細胞の健全性を判定するアッセイは、薬剤スクリーニング環境において重要である。Active Motif (Carlsbad, CA)のClonePix™ Cell Viability Assay Kit (Cat. # 18010)は、集団内の細胞の生存率を測定するシンプルな2色アッセイです。このキットは、細胞内エステラーゼ活性と細胞膜の完全性に基づいて生細胞を同定する。死細胞は、細胞膜の完全性の喪失によって同定される。このアッセイは、ほとんどの真核細胞タイプに適しており、検証済みです。生細胞では、細胞内エステラーゼの活性により、非蛍光性の細胞透過性カルセインAMが、515 nmに発光極大を持つ蛍光性カルセインに変換される。死んだセルでは、エチジウムホモダイマー-1(EthD-1)が傷ついた膜を持つ細胞に入り、核酸との結合によって蛍光が増強され、635 nmに発光極大を持つ明るい赤色の核蛍光を生じる。EthD-1は、生細胞に見られる無傷の細胞膜からは排除される。ImageXpressベロスシステムは、迅速、簡便、ハイスループットの均一性(洗浄なし)細胞毒性アッセイに理想的なプラットフォームを提供する。ここでは、ハイスループット条件下での自動ClonePix™ アッセイ解析に重要な柔軟性を備えた統合画像取得・解析モジュールを紹介します。

アッセイ手順

HeLa細胞を黒壁透明底96ウェルポリスチレンプレートに、50μlの増殖培地中に2,500細胞/ウェルの密度でプレーティングし、5%CO2インキュベーター内で37℃で一晩培養した。増殖培地を除去し、細胞を血清無添加のPBSまたはMEM(50μl/ウェル)中の様々な濃度のサポニンにさらし、5%CO2インキュベーター中、37℃で30分間処理した。処理後、細胞をカルセインAMとEthD-1(50μl/ウェル、いずれも0.5μM)で、37℃、5% CO2インキュベーター内で30分間染色した。各96ウェルプレートを5 x 5ミクロンサンプリングで4分間でスキャンした。

結果と考察

ImageXpress®Velosシステムは488nmレーザーで構成された。カルセイン(緑色)蛍光の発光は、チャンネル1(Ch1)用に510~540 nmのバンドパスフィルターでフィルタリングされ、EthD-1(赤色)はチャンネル3(Ch3)用に600 nmのロングパスフィルターでフィルタリングされた。
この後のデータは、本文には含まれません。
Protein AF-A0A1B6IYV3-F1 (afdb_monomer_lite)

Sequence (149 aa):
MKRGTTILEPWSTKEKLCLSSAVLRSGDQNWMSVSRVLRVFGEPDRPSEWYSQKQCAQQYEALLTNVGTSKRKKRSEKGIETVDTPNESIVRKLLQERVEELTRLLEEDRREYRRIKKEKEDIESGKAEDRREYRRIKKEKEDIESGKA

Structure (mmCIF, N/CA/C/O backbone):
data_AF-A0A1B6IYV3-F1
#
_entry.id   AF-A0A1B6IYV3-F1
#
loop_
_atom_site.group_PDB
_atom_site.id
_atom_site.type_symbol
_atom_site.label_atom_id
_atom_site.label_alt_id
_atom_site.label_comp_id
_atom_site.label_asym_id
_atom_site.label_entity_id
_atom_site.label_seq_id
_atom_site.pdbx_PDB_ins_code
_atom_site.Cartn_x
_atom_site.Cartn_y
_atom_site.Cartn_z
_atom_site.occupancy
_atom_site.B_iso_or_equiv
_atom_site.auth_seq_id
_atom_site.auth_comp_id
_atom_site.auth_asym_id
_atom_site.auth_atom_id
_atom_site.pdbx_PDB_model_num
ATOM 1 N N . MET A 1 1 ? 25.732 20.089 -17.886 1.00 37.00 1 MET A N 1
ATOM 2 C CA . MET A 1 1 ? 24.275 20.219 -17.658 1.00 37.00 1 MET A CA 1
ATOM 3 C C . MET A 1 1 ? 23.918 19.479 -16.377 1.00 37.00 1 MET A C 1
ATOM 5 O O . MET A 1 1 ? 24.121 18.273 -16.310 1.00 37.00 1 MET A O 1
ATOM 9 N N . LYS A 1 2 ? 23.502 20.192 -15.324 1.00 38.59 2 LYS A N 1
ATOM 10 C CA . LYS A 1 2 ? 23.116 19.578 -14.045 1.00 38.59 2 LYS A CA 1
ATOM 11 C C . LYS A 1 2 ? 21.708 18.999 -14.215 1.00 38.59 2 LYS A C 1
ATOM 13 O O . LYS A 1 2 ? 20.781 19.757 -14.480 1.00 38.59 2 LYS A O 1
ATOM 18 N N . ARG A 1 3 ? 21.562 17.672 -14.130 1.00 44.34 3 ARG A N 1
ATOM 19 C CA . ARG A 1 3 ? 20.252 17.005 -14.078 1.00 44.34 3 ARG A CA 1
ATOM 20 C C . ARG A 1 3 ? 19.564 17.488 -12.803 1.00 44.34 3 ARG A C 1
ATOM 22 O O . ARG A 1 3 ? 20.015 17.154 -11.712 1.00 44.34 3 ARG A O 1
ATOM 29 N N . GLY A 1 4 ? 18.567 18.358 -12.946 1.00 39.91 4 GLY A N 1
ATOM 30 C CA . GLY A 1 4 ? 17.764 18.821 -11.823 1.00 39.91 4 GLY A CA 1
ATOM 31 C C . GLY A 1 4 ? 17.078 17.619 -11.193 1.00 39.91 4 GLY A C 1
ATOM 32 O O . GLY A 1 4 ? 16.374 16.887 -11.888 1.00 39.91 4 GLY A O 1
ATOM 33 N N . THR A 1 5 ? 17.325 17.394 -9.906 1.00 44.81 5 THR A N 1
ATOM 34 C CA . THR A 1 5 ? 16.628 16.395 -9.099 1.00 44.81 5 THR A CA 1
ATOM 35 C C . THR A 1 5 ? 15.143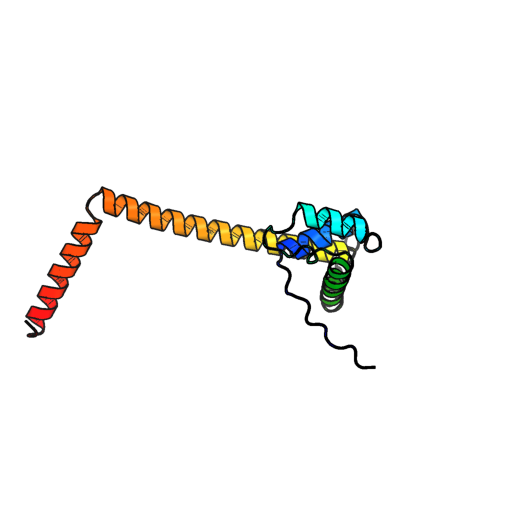 16.726 -9.146 1.00 44.81 5 THR A C 1
ATOM 37 O O . THR A 1 5 ? 14.672 17.621 -8.450 1.00 44.81 5 THR A O 1
ATOM 40 N N . THR A 1 6 ? 14.409 16.073 -10.043 1.00 48.12 6 THR A N 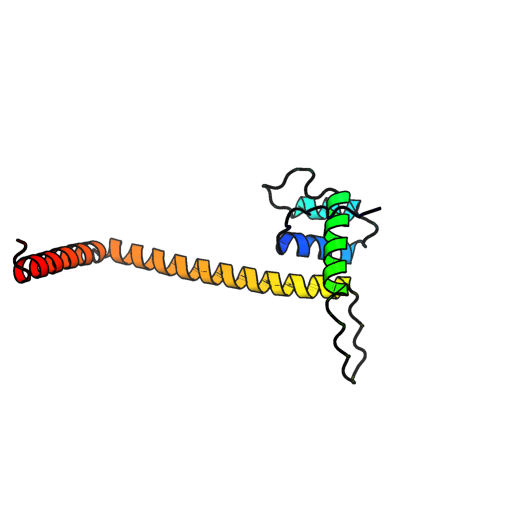1
ATOM 41 C CA . THR A 1 6 ? 12.958 16.209 -10.106 1.00 48.12 6 THR A CA 1
ATOM 42 C C . THR A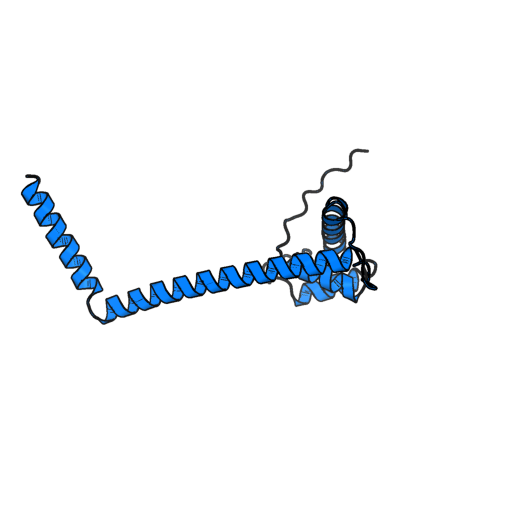 1 6 ? 12.445 15.489 -8.871 1.00 48.12 6 THR A C 1
ATOM 44 O O . THR A 1 6 ? 12.637 14.281 -8.746 1.00 48.12 6 THR A O 1
ATOM 47 N N . ILE A 1 7 ? 11.900 16.232 -7.908 1.00 56.28 7 ILE A N 1
ATOM 48 C CA . ILE A 1 7 ? 11.263 15.633 -6.736 1.00 56.28 7 ILE A CA 1
ATOM 49 C C . ILE A 1 7 ? 10.036 14.898 -7.273 1.00 56.28 7 ILE A C 1
ATOM 51 O O . ILE A 1 7 ? 9.044 15.524 -7.636 1.00 56.28 7 ILE A O 1
ATOM 55 N N . LEU A 1 8 ? 10.152 13.579 -7.423 1.00 68.31 8 LEU A N 1
ATOM 56 C CA . LEU A 1 8 ? 9.028 12.730 -7.789 1.00 68.31 8 LEU A CA 1
ATOM 57 C C . LEU A 1 8 ? 8.057 12.701 -6.613 1.00 68.31 8 LEU A C 1
ATOM 59 O O . LEU A 1 8 ? 8.472 12.491 -5.470 1.00 68.31 8 LEU A O 1
ATOM 63 N N . GLU A 1 9 ? 6.772 12.903 -6.891 1.00 73.81 9 GLU A N 1
ATOM 64 C CA . GLU A 1 9 ? 5.750 12.763 -5.860 1.00 73.81 9 GLU A CA 1
ATOM 65 C C . GLU A 1 9 ? 5.769 11.331 -5.297 1.00 73.81 9 GLU A C 1
ATOM 67 O O . GLU A 1 9 ? 5.927 10.362 -6.056 1.00 73.81 9 GLU A O 1
ATOM 72 N N . PRO A 1 10 ? 5.654 11.170 -3.966 1.00 85.19 10 PRO A N 1
ATOM 73 C CA . PRO A 1 10 ? 5.854 9.880 -3.327 1.00 85.19 10 PRO A CA 1
ATOM 74 C C . PRO A 1 10 ? 4.681 8.938 -3.615 1.00 85.19 10 PRO A C 1
ATOM 76 O O . PRO A 1 10 ? 3.580 9.103 -3.094 1.00 85.19 10 PRO A O 1
ATOM 79 N N . TRP A 1 11 ? 4.935 7.904 -4.418 1.00 92.56 11 TRP A N 1
ATOM 80 C CA . TRP A 1 11 ? 3.995 6.799 -4.617 1.00 92.56 11 TRP A CA 1
ATOM 81 C C . TRP A 1 11 ? 4.001 5.844 -3.418 1.00 92.56 11 TRP A C 1
ATOM 83 O O . TRP A 1 11 ? 5.062 5.520 -2.863 1.00 92.56 11 TRP A O 1
ATOM 93 N N . SER A 1 12 ? 2.818 5.356 -3.050 1.00 93.31 12 SER A N 1
ATOM 94 C CA . SER A 1 12 ? 2.636 4.327 -2.021 1.00 93.31 12 SER A CA 1
ATOM 95 C C . SER A 1 12 ? 3.238 2.980 -2.443 1.00 93.31 12 SER A C 1
ATOM 97 O O . SER A 1 12 ? 3.508 2.734 -3.624 1.00 93.31 12 SER A O 1
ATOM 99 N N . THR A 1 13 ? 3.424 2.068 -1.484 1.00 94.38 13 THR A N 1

96ウェルプレートをImageXpress Velosシステムのプレートネストにセットしてスキャンを行い、PMTゲイン、細胞数測定条件、生細胞/死細胞基準を含むすべてのデータ取得およびプロセス設定は、ClonePix™メソッドによって自動的に設定された。画像解析はスキャンと同時に行われ、結果はスキャン後すぐに見ることができる。結果は、各ウェルの細胞ごとのデータを列挙したリストファイル(.csv)と、生細胞率、死細胞率、生細胞数、死細胞数をプレートレイアウトフォーマットで示したサマリーテキストファイルとして保存されます。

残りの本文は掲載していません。